Double Pointers

**Silent1Mezzo** · Jun 12 '07, 06:23 PM

Originally posted by Extremist

Hi there

I program in Linux, C++.

If you declare a char pointer in C++ , you would say

Code:

char *pointer;

And if you want to allocate memory for that pointer you would say

Code:

pointer = new char[50];

Now, if I want to declare a double pointer

Code:

char **pointer;

How would you allocate memory for such a double pointer?

[CODE=cpp]char **pointer;
pointer= new *char[50];[/CODE]
That's how you can declare a double pointer

PS...I'm a c programmer...no t having to malloc it is really nice.

**Extremist** · Jun 12 '07, 06:31 PM

Originally posted by Silent1Mezzo

[CODE=cpp]char **pointer;
pointer= new *char[50];[/CODE]
That's how you can declare a double pointer

PS...I'm a c programmer...no t having to malloc it is really nice.

Ok...
I did that

I get a segmentation fault

I have established that if only saying

Code:

char *pointer[50];

works nicely, but I was just wondering
Thanx for your input though.

PS I'm also used to C myself

**ilikepython** · Jun 12 '07, 08:54 PM

Originally posted by Extremist

Ok...
I did that

I get a segmentation fault

I have established that if only saying

Code:

char *pointer[50];

works nicely, but I was just wondering
Thanx for your input though.

PS I'm also used to C myself

I think double pointers are declared like this:
[code=cpp]
char **pointer;
pointer = new char*[50];
[/code]
I tried it and it works.

**emaghero** · Jun 12 '07, 09:01 PM

Originally posted by Extremist

Hi there

I program in Linux, C++.

If you declare a char pointer in C++ , you would say

Code:

char *pointer;

And if you want to allocate memory for that pointer you would say

Code:

pointer = new char[50];

Now, if I want to declare a double pointer

Code:

char **pointer;

How would you allocate memory for such a double pointer?

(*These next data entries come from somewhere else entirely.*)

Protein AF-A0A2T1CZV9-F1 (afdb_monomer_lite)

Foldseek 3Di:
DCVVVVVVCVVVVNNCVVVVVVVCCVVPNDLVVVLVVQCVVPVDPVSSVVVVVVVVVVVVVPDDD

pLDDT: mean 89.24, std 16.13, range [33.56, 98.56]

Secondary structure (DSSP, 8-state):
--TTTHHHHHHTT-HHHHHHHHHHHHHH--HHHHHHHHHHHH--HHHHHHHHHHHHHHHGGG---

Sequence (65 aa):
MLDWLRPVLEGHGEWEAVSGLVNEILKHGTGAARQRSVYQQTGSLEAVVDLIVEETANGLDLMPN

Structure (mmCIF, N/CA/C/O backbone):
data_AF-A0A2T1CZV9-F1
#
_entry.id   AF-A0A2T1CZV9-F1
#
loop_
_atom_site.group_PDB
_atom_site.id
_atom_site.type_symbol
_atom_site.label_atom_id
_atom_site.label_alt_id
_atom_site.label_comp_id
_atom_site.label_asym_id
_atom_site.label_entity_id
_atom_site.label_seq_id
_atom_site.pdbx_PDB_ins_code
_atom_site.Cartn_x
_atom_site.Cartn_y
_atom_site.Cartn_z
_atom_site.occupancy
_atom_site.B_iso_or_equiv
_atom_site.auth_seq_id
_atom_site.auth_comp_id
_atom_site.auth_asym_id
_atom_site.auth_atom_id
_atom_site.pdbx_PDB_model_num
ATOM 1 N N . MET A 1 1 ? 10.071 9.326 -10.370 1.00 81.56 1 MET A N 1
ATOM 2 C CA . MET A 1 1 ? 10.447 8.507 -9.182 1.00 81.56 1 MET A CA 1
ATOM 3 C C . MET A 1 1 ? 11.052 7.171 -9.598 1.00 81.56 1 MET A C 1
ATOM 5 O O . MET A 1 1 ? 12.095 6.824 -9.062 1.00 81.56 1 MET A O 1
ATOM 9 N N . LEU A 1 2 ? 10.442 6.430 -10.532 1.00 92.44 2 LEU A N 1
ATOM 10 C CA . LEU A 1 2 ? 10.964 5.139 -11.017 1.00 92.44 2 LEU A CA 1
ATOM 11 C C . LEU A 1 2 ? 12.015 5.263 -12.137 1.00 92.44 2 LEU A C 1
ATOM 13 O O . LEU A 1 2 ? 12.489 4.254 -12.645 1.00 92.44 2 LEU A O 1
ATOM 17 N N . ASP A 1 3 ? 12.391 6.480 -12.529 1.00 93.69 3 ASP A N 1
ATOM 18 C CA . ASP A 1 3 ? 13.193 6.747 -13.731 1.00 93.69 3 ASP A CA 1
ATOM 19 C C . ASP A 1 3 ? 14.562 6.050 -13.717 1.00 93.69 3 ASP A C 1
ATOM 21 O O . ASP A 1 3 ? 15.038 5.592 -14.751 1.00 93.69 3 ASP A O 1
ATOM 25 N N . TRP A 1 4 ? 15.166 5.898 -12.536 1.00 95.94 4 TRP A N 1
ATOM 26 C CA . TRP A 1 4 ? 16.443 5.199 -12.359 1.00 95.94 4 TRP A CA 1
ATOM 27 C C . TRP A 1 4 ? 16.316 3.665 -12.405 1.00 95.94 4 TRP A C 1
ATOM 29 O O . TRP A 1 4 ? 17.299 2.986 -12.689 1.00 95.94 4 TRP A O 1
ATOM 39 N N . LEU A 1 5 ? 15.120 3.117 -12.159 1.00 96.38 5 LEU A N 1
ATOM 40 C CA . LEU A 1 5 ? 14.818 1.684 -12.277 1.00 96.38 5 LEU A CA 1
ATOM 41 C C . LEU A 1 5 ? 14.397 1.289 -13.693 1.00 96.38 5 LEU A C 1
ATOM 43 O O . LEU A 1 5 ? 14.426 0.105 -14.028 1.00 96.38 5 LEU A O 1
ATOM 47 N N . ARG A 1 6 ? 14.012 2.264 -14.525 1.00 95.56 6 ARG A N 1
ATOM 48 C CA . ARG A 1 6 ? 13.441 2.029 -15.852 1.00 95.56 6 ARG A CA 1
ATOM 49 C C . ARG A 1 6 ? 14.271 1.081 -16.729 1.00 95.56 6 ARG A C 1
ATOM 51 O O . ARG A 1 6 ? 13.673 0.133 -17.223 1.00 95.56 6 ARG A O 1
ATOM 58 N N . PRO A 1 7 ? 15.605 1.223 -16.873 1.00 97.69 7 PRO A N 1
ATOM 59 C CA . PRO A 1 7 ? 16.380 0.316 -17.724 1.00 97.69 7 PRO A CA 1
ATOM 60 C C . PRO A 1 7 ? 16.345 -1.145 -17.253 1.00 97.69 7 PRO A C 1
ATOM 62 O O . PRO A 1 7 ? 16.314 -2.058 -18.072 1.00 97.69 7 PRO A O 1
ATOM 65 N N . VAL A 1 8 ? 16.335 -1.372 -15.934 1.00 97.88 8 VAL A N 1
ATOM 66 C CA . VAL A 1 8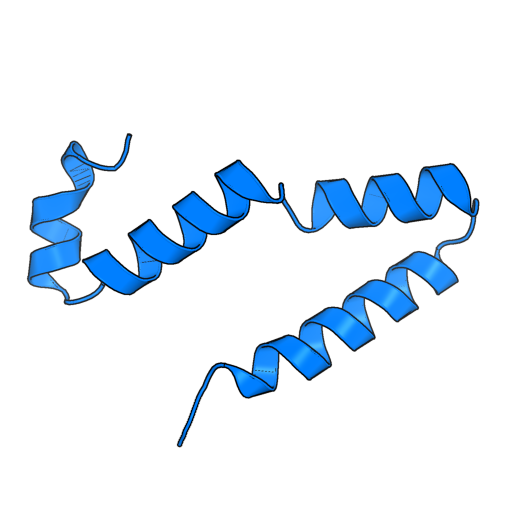 ? 16.281 -2.722 -15.351 1.00 97.88 8 VAL A CA 1
ATOM 67 C C . VAL A 1 8 ? 14.884 -3.310 -15.529 1.00 97.88 8 VAL A C 1
ATOM 69 O O . VAL A 1 8 ? 14.746 -4.430 -16.004 1.00 97.88 8 VAL A O 1
ATOM 72 N N . LEU A 1 9 ? 13.841 -2.537 -15.228 1.00 97.31 9 LEU A N 1
ATOM 73 C CA . LEU A 1 9 ? 12.458 -2.990 -15.367 1.00 97.31 9 LEU A CA 1
ATOM 74 C C . LEU A 1 9 ? 12.066 -3.227 -16.833 1.00 97.31 9 LEU A C 1
ATOM 76 O O . LEU A 1 9 ? 11.380 -4.199 -17.123 1.00 97.31 9 LEU A O 1
ATOM 80 N N . GLU A 1 10 ? 12.513 -2.387 -17.773 1.00 97.62 10 GLU A N 1
ATOM 81 C CA . GLU A 1 10 ? 12.325 -2.627 -19.212 1.00 97.62 10 GLU A CA 1
ATOM 82 C C . GLU A 1 10 ? 13.104 -3.867 -19.669 1.00 97.62 10 GLU A C 1
ATOM 84 O O . GLU A 1 10 ? 12.558 -4.687 -20.403 1.00 97.62 10 GLU A O 1
ATOM 89 N N . GLY A 1 11 ? 14.337 -4.059 -19.181 1.00 97.94 11 GLY A N 1
ATOM 90 C CA . GLY A 1 11 ? 15.150 -5.242 -19.481 1.00 97.94 11 GLY A CA 1
ATOM 91 C C . GLY A 1 11 ? 14.528 -6.567 -19.021 1.00 97.94 11 GLY A C 1
ATOM 92 O O . GLY A 1 11 ? 14.791 -7.603 -19.626 1.00 97.94 11 GLY A O 1
ATOM 93 N N . HIS A 1 12 ? 13.679 -6.527 -17.993 1.00 97.69 12 HIS A N 1
ATOM 94 C CA . HIS A 1 12 ? 12.937 -7.677 -17.473 1.00 97.69 12 HIS A CA 1
ATOM 95 C C . HIS A 1 12 ? 11.467 -7.726 -17.937 1.00 97.69 12 HIS A C 1
ATOM 97 O O . HIS A 1 12 ? 10.757 -8.669 -17.603 1.00 97.69 12 HIS A O 1
ATOM 103 N N . GLY A 1 13 ? 10.996 -6.741 -18.714 1.00 96.88 13 GLY A N 1
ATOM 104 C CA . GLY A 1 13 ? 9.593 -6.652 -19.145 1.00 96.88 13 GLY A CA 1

If by "double pointer" you mean a pointer to a pointer use the following:

Code:

char **p=new(char *[size]);//size MUST be of type int
//round brackets are for clarity
//the code will work without them

This will work for pointers of any type (Naturally you can't mix types).

Dynamic memory allocation is second nature to me.
All hail the new operator.

**Extremist** · Jun 13 '07, 01:30 PM

Oh, thank you soooo much!!!!
You really helped me!!! I'm really greatful!
I've been struggling somehow with this, so thank you

Zel ;)

**Arvind07** · Jul 6 '07, 02:04 PM

Kindly check this program for double pointer allocation
[code=c]
#include <stdio.h>

int main ()
{
int **p; /* 3*4 allocation */
int i,j;
p = malloc (3*sizeof (int));
printf ("Address of p:%p\n", p);

for (i=0; i<4; i++)
{
*(p+i) = malloc (4*sizeof (int));
printf ("Address (%p)\n", *(p+i));

}
printf ("Address of *p:%p\n", *p);
**p = 12;
*(*p+1) = 14;
*(*p+2) = 16;
*(*p+3) = 18;

**(p+1) = 5;
*(*(p+1)+1) = 6;
*(*(p+1)+2) = 7;
*(*(p+1)+3) = 8;

**(p+2) = 9;
*(*(p+2)+1) = 10;
*(*(p+2)+2) = 11;
*(*(p+2)+3) = 12;

for (i=0; i<3; i++)
{
for (j=0; j<4; j++)
{
printf (" Array (%d) \n", *(*(p+i)+j));
}
printf ("One row finished \n");
}
} // main ()
[/code]

**Silent1Mezzo** · Jul 6 '07, 02:25 PM

Originally posted by Arvind07

Kindly check this program for double pointer allocation
#include <stdio.h>

int main ()
{
int **p; /* 3*4 allocation */
int i,j;
p = malloc (3*sizeof (int));
printf ("Address of p:%p\n", p);

for (i=0; i<4; i++)
{
*(p+i) = malloc (4*sizeof (int));
printf ("Address (%p)\n", *(p+i));

}
printf ("Address of *p:%p\n", *p);
**p = 12;
*(*p+1) = 14;
*(*p+2) = 16;
*(*p+3) = 18;

**(p+1) = 5;
*(*(p+1)+1) = 6;
*(*(p+1)+2) = 7;
*(*(p+1)+3) = 8;

**(p+2) = 9;
*(*(p+2)+1) = 10;
*(*(p+2)+2) = 11;
*(*(p+2)+3) = 12;

for (i=0; i<3; i++)
{
for (j=0; j<4; j++)
{
printf (" Array (%d) \n", *(*(p+i)+j));
}
printf ("One row finished \n");
}
} // main ()

You're kind of hijacking this post. You should start your own probably.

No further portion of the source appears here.